Nguyen Thu P, Frank Anderson R, Jewell Jenna L
Department of Molecular Biology, University of Texas Southwestern Medical Center, Dallas, TX USA.
Harold C. Simmons Comprehensive Cancer Center, University of Texas Southwestern Medical Center, Dallas, TX USA.
Cell Logist. 2017 Sep 29;7(4):e1378794. doi: 10.1080/21592799.2017.1378794. eCollection 2017.
The mammalian target of rapamycin (mTOR) is an evolutionarily conserved serine/threonine kinase that belongs to the phosphatidylinositol 3-kinase-related kinase (PIKK) family. mTOR is the catalytic subunit of mTOR complex 1 (mTORC1), which integrates multiple environmental signals to control cell growth and metabolism. Nutrients, specifically amino acids, are the most potent stimuli for mTORC1 activation. Multiple studies have focused on how leucine and arginine activate mTORC1 through the Rag GTPases, with mechanistic details slowly emerging. Recently, a Rag GTPase-independent glutamine signaling pathway to mTORC1 has been identified, suggesting that mTORC1 is differentially regulated through distinct pathways by specific amino acids. In this review, we summarize our current understanding of how amino acids modulate mTORC1, and the role of other small GTPases in the regulation of mTORC1 activity.
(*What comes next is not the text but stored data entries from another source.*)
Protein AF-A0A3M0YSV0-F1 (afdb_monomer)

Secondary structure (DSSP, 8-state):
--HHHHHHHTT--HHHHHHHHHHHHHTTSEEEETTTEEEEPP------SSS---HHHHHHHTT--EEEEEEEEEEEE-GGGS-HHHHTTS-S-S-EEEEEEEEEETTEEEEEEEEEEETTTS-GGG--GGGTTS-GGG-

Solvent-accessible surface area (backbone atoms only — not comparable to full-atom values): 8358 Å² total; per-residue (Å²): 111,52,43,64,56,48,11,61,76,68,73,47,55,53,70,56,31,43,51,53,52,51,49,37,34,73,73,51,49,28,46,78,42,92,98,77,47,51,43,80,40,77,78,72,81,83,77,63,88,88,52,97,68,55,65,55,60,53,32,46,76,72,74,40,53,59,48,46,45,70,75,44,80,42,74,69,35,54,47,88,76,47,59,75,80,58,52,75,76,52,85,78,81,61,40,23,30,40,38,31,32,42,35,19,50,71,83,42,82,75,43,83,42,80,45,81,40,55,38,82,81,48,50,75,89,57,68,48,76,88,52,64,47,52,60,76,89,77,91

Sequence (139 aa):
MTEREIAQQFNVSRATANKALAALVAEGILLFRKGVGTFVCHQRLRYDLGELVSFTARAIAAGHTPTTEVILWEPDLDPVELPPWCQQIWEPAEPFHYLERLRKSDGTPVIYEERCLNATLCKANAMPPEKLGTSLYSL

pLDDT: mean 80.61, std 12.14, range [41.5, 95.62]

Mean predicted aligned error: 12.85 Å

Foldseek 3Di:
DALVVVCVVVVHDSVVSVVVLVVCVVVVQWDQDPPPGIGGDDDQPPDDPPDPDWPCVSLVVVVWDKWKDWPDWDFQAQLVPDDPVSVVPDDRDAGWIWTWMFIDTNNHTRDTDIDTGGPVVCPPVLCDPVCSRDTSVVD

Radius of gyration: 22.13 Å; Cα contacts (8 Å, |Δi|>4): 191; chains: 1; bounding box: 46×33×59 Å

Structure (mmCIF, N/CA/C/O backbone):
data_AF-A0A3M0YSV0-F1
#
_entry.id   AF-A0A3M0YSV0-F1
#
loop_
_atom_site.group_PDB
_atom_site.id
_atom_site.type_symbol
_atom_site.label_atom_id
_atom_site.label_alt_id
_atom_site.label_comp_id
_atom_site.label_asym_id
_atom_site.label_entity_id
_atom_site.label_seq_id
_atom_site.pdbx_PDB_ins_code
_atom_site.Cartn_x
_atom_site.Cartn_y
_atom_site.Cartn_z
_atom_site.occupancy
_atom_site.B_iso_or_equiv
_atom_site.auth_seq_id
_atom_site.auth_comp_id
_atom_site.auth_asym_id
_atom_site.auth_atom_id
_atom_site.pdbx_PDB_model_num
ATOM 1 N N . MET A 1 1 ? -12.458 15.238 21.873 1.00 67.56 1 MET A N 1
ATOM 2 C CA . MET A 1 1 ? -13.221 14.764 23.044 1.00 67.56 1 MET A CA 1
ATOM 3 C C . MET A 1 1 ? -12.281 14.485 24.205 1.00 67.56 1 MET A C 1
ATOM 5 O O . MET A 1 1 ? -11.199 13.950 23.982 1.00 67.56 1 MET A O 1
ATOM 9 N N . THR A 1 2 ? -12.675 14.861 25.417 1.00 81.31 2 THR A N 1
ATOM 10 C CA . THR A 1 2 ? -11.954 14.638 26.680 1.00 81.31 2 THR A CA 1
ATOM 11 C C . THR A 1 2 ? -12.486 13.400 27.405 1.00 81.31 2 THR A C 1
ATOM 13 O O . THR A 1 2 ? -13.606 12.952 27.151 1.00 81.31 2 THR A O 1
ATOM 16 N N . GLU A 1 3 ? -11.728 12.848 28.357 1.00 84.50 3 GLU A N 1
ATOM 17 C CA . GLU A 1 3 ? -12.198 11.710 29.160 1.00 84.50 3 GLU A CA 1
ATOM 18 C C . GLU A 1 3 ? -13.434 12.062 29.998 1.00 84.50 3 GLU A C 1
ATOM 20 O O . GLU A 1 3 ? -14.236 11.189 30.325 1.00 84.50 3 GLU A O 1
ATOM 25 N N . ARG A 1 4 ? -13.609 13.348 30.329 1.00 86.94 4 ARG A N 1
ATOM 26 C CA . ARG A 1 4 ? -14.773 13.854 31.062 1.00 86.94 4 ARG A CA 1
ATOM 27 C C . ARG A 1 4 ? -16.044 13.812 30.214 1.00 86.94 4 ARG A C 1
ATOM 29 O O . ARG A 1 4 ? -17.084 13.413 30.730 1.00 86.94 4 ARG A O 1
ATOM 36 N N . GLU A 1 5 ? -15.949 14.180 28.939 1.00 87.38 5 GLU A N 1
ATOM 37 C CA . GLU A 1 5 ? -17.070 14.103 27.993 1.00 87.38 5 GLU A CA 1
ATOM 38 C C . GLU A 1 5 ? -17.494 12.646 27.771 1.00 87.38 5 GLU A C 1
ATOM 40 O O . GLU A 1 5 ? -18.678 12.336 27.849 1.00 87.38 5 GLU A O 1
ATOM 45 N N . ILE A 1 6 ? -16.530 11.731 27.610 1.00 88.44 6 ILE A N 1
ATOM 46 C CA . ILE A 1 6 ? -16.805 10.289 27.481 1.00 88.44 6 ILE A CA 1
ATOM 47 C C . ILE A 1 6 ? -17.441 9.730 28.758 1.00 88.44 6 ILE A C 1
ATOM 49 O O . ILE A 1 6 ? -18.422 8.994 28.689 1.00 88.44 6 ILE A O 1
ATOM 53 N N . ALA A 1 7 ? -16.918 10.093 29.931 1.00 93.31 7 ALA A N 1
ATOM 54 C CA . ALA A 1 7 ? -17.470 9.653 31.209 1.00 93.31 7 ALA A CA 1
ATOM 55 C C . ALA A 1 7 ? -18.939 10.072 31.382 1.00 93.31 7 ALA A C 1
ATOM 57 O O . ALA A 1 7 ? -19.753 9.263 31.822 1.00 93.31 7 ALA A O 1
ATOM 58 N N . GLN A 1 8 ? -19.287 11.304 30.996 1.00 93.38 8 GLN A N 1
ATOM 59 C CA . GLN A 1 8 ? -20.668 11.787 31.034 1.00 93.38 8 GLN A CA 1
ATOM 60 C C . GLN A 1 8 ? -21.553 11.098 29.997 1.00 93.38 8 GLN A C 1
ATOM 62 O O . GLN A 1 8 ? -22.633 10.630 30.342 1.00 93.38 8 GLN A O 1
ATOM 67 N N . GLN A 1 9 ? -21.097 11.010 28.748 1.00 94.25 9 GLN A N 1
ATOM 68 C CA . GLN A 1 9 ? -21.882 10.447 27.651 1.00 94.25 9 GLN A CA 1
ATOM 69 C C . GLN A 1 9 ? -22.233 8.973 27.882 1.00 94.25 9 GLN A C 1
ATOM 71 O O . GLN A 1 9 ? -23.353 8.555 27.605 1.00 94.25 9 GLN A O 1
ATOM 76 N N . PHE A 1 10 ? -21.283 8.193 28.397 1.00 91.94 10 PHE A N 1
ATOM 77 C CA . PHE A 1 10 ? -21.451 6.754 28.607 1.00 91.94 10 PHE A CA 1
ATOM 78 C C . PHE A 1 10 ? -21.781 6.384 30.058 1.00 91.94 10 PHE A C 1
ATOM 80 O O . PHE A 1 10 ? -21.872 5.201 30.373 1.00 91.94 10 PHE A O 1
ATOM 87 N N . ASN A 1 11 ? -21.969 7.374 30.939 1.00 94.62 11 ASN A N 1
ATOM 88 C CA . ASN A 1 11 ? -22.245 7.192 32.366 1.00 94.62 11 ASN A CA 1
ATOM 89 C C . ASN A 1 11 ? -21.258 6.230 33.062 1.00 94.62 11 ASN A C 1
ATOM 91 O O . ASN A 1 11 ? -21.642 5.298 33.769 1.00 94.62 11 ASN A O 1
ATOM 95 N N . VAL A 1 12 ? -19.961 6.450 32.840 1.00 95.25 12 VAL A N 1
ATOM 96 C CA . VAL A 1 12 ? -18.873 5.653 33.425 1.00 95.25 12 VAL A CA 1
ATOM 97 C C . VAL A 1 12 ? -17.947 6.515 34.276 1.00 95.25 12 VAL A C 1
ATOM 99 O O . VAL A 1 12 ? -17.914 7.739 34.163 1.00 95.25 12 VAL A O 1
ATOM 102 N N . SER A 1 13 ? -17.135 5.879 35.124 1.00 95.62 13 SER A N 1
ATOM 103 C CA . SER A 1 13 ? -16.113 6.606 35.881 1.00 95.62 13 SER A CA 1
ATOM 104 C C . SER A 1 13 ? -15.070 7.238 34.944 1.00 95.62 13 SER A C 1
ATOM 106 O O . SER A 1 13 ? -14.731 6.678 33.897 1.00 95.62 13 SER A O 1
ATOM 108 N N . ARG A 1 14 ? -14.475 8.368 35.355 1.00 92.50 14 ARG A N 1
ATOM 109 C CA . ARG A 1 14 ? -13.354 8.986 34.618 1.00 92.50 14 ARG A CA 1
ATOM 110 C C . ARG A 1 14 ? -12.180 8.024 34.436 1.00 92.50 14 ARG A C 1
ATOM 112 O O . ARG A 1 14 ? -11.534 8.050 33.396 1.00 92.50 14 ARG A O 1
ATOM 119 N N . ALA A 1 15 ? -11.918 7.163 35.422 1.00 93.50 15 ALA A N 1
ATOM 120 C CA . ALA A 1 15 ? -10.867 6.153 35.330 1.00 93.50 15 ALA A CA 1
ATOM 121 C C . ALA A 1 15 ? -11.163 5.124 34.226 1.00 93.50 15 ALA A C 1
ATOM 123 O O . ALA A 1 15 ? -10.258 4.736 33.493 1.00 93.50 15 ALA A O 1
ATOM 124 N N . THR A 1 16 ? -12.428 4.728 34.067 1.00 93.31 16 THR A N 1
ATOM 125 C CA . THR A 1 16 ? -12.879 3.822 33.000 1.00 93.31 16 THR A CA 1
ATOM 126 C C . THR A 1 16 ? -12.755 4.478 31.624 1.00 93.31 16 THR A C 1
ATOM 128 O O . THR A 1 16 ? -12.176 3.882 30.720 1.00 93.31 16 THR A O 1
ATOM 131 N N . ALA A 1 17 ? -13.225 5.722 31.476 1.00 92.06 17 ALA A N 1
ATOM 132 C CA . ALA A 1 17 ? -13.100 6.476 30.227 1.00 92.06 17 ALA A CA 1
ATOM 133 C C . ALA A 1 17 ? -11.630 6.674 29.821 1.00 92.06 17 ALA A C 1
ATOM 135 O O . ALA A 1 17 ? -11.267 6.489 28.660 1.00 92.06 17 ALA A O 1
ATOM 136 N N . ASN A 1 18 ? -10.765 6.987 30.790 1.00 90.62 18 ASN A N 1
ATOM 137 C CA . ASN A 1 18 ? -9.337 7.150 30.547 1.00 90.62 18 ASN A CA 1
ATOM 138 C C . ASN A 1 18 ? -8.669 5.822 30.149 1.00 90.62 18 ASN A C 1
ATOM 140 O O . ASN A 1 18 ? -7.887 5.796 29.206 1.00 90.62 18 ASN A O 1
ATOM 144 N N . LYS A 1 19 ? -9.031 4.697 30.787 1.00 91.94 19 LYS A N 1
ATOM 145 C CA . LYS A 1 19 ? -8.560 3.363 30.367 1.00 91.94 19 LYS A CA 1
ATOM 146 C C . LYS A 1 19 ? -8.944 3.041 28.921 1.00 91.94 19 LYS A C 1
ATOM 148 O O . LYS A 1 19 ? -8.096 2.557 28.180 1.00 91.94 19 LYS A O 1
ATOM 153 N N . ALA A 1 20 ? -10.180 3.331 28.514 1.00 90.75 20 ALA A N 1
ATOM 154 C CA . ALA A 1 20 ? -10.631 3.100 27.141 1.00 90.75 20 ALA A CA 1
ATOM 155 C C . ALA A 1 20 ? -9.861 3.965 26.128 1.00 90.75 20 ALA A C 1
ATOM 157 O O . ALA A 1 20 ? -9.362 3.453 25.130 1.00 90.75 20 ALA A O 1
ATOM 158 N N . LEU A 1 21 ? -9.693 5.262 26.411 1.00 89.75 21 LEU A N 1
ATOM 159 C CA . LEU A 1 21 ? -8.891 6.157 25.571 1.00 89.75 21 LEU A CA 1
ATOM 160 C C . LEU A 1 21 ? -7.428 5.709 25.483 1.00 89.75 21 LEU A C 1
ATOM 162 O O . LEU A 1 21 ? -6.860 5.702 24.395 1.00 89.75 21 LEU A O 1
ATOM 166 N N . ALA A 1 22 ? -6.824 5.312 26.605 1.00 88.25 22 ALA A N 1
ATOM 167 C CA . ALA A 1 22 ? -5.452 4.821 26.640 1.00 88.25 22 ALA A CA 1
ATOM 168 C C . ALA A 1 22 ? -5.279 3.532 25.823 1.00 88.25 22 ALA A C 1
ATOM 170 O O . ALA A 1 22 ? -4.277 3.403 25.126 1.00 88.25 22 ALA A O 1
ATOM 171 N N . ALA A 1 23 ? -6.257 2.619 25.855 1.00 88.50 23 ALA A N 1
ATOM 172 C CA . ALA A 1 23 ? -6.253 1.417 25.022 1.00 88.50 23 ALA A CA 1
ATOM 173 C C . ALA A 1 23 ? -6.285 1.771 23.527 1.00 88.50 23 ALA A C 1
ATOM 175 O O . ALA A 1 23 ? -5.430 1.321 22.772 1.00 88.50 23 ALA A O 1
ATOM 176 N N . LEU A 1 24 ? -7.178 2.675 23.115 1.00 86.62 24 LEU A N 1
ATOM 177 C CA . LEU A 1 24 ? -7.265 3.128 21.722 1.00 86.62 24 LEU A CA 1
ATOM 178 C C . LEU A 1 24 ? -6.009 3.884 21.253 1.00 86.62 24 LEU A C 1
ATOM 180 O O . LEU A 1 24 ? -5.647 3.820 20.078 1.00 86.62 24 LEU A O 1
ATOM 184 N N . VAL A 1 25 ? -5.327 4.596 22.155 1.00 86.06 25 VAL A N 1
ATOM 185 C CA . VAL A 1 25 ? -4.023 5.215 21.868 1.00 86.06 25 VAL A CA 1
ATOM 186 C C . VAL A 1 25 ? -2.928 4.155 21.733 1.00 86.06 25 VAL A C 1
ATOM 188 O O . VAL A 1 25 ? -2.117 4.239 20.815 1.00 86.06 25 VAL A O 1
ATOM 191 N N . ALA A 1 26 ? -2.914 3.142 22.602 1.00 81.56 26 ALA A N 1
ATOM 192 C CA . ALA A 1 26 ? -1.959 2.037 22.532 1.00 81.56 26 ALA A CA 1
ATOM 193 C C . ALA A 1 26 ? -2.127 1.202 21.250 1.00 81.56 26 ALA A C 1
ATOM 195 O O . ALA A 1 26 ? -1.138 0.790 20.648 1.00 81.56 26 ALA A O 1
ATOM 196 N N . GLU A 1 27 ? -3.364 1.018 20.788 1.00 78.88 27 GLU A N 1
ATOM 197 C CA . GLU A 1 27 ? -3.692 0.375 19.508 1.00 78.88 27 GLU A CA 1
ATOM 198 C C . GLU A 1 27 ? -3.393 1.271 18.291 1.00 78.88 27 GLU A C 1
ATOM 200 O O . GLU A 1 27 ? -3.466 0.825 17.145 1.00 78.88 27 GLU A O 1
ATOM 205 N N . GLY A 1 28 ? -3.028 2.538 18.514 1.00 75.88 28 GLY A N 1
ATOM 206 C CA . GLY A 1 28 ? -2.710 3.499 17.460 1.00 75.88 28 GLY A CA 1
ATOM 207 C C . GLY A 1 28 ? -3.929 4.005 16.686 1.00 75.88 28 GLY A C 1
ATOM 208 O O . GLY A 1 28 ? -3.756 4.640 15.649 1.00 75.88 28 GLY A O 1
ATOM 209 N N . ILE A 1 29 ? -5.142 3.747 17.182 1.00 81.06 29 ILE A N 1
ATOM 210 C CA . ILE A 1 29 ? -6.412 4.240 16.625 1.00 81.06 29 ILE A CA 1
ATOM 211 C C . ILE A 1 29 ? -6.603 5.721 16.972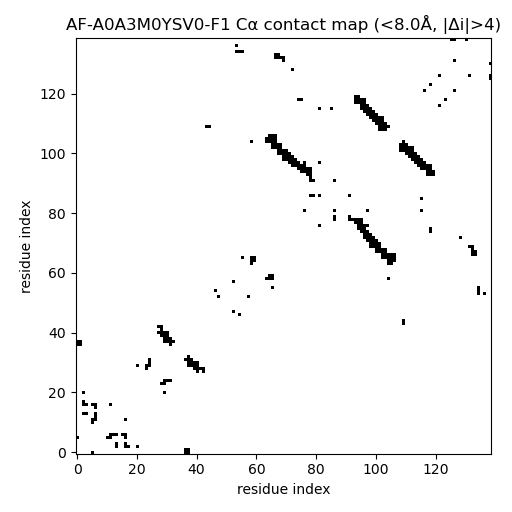 1.00 81.06 29 ILE A C 1
ATOM 213 O O . ILE A 1 29 ? -7.170 6.483 16.188 1.00 81.06 29 ILE A O 1
ATOM 217 N N . LEU A 1 30 ? -6.102 6.152 18.133 1.00 86.44 30 LEU A N 1
ATOM 218 C CA . LEU A 1 30 ? -6.118 7.545 18.570 1.00 86.44 30 LEU A CA 1
ATOM 219 C C . LEU A 1 30 ? -4.701 8.084 18.805 1.00 86.44 30 LEU A C 1
ATOM 221 O O . LEU A 1 30 ? -3.797 7.360 19.213 1.00 86.44 30 LEU A O 1
ATOM 225 N N . LEU A 1 31 ? -4.524 9.392 18.620 1.00 83.19 31 LEU A N 1
ATOM 226 C CA . LEU A 1 31 ? -3.327 10.135 19.007 1.00 83.19 31 LEU A CA 1
ATOM 227 C C . LEU A 1 31 ? -3.675 11.091 20.146 1.00 83.19 31 LEU A C 1
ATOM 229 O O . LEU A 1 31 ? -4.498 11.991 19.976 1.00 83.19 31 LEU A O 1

雷帕霉素哺乳动物靶蛋白(mTOR)是一种在进化上保守的丝氨酸/苏氨酸激酶,属于磷脂酰肌醇3激酶相关激酶(PIKK)家族。mTOR是mTOR复合物1(mTORC1)的催化亚基,该复合物整合多种环境信号以控制细胞生长和代谢。营养物质,特别是氨基酸,是mTORC1激活的最有效刺激因素。多项研究聚焦于亮氨酸和精氨酸如何通过Rag GTP酶激活mTORC1,其机制细节正逐渐明晰。最近,一条不依赖Rag GTP酶的谷氨酰胺信号通路被发现可作用于mTORC1,这表明mTORC1受特定氨基酸通过不同途径的差异调节。在本综述中,我们总结了目前对氨基酸如何调节mTORC1的理解,以及其他小GTP酶在mTORC1活性调节中的作用。